━━━━━ RECORDS FOR THIS TASK

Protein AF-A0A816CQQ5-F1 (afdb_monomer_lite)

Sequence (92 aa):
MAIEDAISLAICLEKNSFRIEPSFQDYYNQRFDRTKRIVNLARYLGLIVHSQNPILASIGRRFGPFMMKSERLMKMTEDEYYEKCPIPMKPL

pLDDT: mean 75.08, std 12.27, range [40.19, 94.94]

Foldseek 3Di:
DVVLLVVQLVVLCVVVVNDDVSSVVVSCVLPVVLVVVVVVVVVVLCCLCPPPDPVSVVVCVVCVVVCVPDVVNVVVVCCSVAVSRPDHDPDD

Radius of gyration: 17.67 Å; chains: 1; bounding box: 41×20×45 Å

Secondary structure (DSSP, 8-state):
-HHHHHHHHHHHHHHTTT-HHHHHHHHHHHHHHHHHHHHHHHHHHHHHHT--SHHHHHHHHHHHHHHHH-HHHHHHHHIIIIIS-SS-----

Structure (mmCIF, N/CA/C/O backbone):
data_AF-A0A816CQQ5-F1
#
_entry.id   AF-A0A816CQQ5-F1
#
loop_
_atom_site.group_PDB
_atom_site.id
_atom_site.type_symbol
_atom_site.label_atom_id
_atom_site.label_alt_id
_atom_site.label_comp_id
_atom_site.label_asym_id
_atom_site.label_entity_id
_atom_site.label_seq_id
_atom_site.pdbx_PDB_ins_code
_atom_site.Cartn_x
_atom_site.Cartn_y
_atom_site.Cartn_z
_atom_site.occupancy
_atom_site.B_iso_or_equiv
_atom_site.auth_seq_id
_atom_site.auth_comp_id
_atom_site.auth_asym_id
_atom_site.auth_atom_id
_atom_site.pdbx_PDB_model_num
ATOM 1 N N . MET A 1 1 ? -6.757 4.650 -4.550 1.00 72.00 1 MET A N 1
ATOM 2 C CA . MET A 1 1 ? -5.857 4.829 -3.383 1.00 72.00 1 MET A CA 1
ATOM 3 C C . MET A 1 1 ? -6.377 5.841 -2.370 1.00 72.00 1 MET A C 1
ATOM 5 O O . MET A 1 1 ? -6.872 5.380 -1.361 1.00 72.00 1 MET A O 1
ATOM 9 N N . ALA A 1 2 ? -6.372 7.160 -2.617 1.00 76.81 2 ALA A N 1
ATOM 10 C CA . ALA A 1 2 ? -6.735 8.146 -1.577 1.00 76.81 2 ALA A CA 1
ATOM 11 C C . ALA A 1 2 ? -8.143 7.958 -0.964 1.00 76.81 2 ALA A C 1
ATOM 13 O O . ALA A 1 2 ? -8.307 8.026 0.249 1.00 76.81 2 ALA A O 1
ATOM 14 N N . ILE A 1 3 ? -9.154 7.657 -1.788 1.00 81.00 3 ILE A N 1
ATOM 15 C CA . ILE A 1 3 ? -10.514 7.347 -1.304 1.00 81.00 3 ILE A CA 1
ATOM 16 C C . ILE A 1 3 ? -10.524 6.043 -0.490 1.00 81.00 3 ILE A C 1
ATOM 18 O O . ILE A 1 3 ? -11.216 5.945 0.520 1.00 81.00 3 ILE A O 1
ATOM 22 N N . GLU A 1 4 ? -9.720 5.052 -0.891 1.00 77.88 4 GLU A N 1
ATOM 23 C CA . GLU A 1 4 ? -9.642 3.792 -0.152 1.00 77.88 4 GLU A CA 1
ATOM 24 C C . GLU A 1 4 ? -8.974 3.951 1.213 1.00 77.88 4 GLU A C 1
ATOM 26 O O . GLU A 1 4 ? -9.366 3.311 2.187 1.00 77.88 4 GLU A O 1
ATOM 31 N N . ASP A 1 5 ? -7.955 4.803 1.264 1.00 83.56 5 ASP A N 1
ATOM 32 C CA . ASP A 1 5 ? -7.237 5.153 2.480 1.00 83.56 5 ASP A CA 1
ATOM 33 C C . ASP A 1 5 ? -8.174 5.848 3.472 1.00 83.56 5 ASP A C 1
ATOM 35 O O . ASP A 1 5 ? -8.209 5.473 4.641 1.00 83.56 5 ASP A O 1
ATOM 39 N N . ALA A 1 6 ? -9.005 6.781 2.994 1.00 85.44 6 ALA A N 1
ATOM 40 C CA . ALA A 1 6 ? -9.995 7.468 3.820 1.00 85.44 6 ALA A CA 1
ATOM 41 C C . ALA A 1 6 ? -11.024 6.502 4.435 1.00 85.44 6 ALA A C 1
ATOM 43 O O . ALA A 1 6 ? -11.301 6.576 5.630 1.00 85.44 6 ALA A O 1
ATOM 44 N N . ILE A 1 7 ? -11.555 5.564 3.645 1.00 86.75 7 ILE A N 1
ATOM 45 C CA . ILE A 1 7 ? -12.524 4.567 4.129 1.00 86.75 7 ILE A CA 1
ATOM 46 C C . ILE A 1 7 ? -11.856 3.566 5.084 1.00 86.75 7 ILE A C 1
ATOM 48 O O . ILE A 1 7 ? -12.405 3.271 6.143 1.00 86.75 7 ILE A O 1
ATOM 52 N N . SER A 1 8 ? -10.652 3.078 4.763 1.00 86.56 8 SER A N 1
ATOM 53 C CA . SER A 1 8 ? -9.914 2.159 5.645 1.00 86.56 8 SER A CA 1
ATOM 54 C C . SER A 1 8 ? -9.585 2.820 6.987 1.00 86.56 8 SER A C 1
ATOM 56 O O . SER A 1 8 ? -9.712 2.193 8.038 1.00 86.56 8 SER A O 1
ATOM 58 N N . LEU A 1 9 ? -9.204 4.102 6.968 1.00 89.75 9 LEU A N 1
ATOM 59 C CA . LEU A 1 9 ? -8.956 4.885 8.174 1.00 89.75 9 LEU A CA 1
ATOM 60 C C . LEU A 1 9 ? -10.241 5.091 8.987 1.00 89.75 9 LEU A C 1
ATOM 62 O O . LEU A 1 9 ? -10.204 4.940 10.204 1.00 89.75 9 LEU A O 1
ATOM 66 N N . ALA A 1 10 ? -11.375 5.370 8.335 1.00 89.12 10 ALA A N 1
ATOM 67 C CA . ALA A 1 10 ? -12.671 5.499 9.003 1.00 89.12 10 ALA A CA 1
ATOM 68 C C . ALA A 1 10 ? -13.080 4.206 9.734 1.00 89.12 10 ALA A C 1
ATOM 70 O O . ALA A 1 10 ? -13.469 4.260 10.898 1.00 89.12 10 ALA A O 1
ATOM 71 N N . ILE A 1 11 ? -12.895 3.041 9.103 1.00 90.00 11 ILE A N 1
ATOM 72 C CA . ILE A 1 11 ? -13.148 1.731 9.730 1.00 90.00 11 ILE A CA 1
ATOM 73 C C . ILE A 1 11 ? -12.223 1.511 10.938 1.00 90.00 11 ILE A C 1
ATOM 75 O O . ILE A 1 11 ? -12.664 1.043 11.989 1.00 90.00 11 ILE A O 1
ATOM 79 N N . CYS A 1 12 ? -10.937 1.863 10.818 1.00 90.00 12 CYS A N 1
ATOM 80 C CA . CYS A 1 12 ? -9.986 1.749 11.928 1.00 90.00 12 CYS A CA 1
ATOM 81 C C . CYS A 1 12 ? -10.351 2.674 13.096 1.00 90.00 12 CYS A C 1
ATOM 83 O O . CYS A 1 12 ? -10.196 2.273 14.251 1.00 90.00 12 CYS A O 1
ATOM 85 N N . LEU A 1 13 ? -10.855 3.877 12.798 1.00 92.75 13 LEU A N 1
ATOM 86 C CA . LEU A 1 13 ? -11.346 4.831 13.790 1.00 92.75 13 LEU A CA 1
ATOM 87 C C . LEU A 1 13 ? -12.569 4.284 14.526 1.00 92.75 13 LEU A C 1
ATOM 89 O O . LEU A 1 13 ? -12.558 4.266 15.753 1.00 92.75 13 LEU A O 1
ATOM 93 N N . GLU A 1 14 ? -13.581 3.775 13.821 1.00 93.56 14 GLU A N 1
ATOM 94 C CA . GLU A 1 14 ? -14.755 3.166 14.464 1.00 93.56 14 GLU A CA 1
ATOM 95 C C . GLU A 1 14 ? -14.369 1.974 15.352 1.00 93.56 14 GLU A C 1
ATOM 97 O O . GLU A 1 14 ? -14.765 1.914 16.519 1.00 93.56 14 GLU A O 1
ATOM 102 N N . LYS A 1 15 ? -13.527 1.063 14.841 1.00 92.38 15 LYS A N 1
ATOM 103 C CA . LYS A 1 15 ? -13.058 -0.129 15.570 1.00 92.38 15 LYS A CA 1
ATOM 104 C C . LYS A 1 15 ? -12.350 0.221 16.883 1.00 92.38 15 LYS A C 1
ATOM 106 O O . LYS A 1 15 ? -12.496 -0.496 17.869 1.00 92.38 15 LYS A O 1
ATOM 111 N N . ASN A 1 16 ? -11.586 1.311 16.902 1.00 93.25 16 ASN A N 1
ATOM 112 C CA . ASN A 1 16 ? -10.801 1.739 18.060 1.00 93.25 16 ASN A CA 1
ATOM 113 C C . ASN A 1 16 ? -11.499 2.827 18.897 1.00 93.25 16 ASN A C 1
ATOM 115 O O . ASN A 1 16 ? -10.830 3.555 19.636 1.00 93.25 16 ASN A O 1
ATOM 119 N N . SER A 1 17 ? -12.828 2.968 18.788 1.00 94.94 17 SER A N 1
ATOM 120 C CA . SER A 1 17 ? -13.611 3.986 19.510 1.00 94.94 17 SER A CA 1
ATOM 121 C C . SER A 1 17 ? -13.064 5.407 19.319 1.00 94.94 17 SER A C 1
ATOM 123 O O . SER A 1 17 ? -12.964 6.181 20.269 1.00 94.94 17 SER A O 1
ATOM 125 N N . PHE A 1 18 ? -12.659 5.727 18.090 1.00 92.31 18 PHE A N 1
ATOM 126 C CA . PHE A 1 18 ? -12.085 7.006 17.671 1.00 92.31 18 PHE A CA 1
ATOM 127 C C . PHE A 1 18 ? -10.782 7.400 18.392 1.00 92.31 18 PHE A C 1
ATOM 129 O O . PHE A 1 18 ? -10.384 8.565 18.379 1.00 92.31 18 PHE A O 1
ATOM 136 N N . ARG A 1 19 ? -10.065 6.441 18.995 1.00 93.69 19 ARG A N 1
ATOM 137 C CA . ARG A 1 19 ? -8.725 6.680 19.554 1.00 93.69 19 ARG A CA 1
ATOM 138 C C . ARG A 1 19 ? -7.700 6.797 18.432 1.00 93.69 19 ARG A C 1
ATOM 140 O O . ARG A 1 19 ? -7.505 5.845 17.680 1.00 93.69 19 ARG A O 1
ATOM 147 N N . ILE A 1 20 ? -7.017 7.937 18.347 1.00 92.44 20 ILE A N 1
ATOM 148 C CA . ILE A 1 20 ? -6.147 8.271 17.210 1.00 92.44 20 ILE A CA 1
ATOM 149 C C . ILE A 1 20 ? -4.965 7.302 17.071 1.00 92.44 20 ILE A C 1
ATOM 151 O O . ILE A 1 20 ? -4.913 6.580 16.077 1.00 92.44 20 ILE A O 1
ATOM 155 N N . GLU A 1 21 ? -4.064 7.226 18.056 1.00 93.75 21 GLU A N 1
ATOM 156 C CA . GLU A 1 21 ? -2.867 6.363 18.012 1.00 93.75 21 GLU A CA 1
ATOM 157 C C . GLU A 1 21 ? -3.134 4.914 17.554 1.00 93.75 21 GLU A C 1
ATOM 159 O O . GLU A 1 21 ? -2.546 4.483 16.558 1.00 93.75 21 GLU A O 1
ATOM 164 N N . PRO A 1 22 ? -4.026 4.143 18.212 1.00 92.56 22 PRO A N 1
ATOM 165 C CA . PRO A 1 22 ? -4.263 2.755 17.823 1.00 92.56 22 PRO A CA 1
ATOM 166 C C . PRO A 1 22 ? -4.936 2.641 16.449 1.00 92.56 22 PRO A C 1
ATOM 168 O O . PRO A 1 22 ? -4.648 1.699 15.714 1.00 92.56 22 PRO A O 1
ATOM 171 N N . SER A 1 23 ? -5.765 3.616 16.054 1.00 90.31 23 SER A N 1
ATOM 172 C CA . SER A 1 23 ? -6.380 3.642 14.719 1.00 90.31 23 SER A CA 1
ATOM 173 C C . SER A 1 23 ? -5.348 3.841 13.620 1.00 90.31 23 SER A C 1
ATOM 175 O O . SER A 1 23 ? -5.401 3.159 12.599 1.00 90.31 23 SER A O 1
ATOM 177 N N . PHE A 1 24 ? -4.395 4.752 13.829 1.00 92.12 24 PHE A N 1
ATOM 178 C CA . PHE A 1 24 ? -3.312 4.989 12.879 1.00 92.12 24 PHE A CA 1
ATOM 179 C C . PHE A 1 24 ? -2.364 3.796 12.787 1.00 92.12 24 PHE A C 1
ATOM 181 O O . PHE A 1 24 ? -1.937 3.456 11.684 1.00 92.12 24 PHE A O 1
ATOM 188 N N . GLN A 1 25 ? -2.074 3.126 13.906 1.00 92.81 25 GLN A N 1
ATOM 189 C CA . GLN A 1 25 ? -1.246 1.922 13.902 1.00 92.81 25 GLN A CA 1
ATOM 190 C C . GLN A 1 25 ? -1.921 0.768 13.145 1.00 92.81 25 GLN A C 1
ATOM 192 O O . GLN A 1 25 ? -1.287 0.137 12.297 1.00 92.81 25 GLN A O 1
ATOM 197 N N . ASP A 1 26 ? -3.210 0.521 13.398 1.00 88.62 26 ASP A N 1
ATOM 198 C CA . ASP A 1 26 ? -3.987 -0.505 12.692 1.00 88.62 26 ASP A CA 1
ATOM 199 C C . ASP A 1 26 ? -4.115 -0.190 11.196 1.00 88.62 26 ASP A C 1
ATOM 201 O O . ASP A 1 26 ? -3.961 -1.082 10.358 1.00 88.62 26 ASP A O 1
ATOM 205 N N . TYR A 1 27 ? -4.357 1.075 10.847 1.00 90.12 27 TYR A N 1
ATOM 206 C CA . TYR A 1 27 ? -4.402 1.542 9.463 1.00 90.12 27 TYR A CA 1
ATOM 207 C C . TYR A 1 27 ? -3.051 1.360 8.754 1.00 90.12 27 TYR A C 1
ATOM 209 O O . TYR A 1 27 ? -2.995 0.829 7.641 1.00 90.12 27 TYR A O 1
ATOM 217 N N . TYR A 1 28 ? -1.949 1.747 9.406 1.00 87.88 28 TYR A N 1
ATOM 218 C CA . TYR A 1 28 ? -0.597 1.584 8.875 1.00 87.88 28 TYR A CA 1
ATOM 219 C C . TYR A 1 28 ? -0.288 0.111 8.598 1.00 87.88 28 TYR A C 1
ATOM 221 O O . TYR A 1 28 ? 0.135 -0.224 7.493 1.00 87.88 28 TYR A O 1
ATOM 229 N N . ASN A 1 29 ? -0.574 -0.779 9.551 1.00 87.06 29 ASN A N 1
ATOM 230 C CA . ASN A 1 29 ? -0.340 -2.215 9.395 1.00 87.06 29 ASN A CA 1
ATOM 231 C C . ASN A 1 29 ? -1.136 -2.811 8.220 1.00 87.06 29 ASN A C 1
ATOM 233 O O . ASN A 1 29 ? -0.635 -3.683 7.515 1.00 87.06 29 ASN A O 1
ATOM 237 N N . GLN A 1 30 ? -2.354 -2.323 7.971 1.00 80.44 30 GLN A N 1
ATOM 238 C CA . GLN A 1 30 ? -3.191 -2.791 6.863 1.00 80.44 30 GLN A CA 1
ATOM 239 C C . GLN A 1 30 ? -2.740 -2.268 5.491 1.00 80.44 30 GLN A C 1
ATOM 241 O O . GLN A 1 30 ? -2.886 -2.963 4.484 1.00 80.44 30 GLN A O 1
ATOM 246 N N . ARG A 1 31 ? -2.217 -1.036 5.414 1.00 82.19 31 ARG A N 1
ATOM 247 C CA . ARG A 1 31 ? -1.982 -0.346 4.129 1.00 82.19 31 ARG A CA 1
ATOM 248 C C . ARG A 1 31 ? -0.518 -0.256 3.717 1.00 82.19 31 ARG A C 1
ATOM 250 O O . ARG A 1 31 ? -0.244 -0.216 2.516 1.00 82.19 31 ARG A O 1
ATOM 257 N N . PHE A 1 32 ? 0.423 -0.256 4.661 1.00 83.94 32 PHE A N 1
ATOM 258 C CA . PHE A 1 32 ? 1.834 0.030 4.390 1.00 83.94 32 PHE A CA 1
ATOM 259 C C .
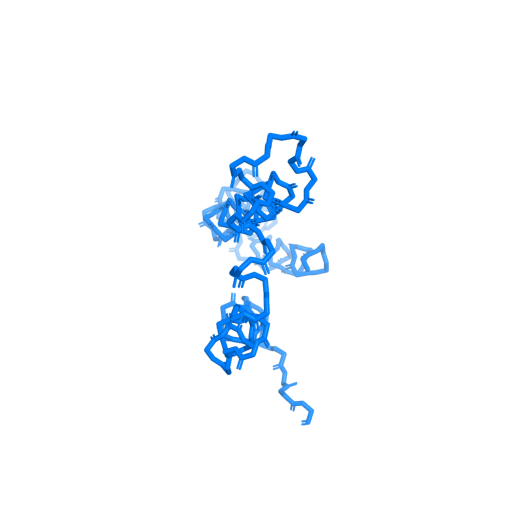 PHE A 1 32 ? 2.436 -0.888 3.323 1.00 83.94 32 PHE A C 1
ATOM 261 O O . PHE A 1 32 ? 3.022 -0.405 2.353 1.00 83.94 32 PHE A O 1
ATOM 268 N N . ASP A 1 33 ? 2.237 -2.201 3.443 1.00 79.25 33 ASP A N 1
ATOM 269 C CA . ASP A 1 33 ? 2.817 -3.163 2.505 1.00 79.25 33 ASP A CA 1
ATOM 270 C C . ASP A 1 33 ? 2.260 -3.011 1.087 1.00 79.25 33 ASP A C 1
ATOM 272 O O . ASP A 1 33 ? 3.008 -3.122 0.110 1.00 79.25 33 ASP A O 1
ATOM 276 N N . ARG A 1 34 ? 0.963 -2.711 0.947 1.00 76.88 34 ARG A N 1
ATOM 277 C CA . ARG A 1 34 ? 0.342 -2.472 -0.364 1.00 76.88 34 ARG A CA 1
ATOM 278 C C . ARG A 1 34 ? 0.869 -1.188 -0.990 1.00 76.88 34 ARG A C 1
ATOM 280 O O . ARG A 1 34 ? 1.337 -1.217 -2.129 1.00 76.88 34 ARG A O 1
ATOM 287 N N . THR A 1 35 ? 0.878 -0.092 -0.236 1.00 80.56 35 THR A N 1
ATOM 288 C CA . THR A 1 35 ? 1.411 1.194 -0.703 1.00 80.56 35 THR A CA 1
ATOM 289 C C . THR A 1 35 ? 2.875 1.060 -1.111 1.00 80.56 35 THR A C 1
ATOM 291 O O . THR A 1 35 ? 3.258 1.500 -2.193 1.00 80.56 35 THR A O 1
ATOM 294 N N . LYS A 1 36 ? 3.691 0.365 -0.312 1.00 81.38 36 LYS A N 1
ATOM 295 C CA . LYS A 1 36 ? 5.101 0.104 -0.621 1.00 81.38 36 LYS A CA 1
ATOM 296 C C . LYS A 1 36 ? 5.272 -0.681 -1.922 1.00 81.38 36 LYS A C 1
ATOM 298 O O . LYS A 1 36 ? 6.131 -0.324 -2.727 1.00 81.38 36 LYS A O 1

━━━━━━━━━━

_ACTION ITEM:_
Once the line with "ATOM 16 C C" is found in the records above, print exactly that line and every line after it through the line with "ATOM 35 O O".

_ANSWER TO THE PROBLEM:_
ATOM 16 C C . ILE A 1 3 ? -10.524 6.043 -0.490 1.00 81.00 3 ILE A C 1
ATOM 18 O O . ILE A 1 3 ? -11.216 5.945 0.520 1.00 81.00 3 ILE A O 1
ATOM 22 N N . GLU A 1 4 ? -9.720 5.052 -0.891 1.00 77.88 4 GLU A N 1
ATOM 23 C CA . GLU A 1 4 ? -9.642 3.792 -0.152 1.00 77.88 4 GLU A CA 1
ATOM 24 C C . GLU A 1 4 ? -8.974 3.951 1.213 1.00 77.88 4 GLU A C 1
ATOM 26 O O . GLU A 1 4 ? -9.366 3.311 2.187 1.00 77.88 4 GLU A O 1
ATOM 31 N N . ASP A 1 5 ? -7.955 4.803 1.264 1.00 83.56 5 ASP A N 1
ATOM 32 C CA . ASP A 1 5 ? -7.237 5.153 2.480 1.00 83.56 5 ASP A CA 1
ATOM 33 C C . ASP A 1 5 ? -8.174 5.848 3.472 1.00 83.56 5 ASP A C 1
ATOM 35 O O . ASP A 1 5 ? -8.209 5.473 4.641 1.00 83.56 5 ASP A O 1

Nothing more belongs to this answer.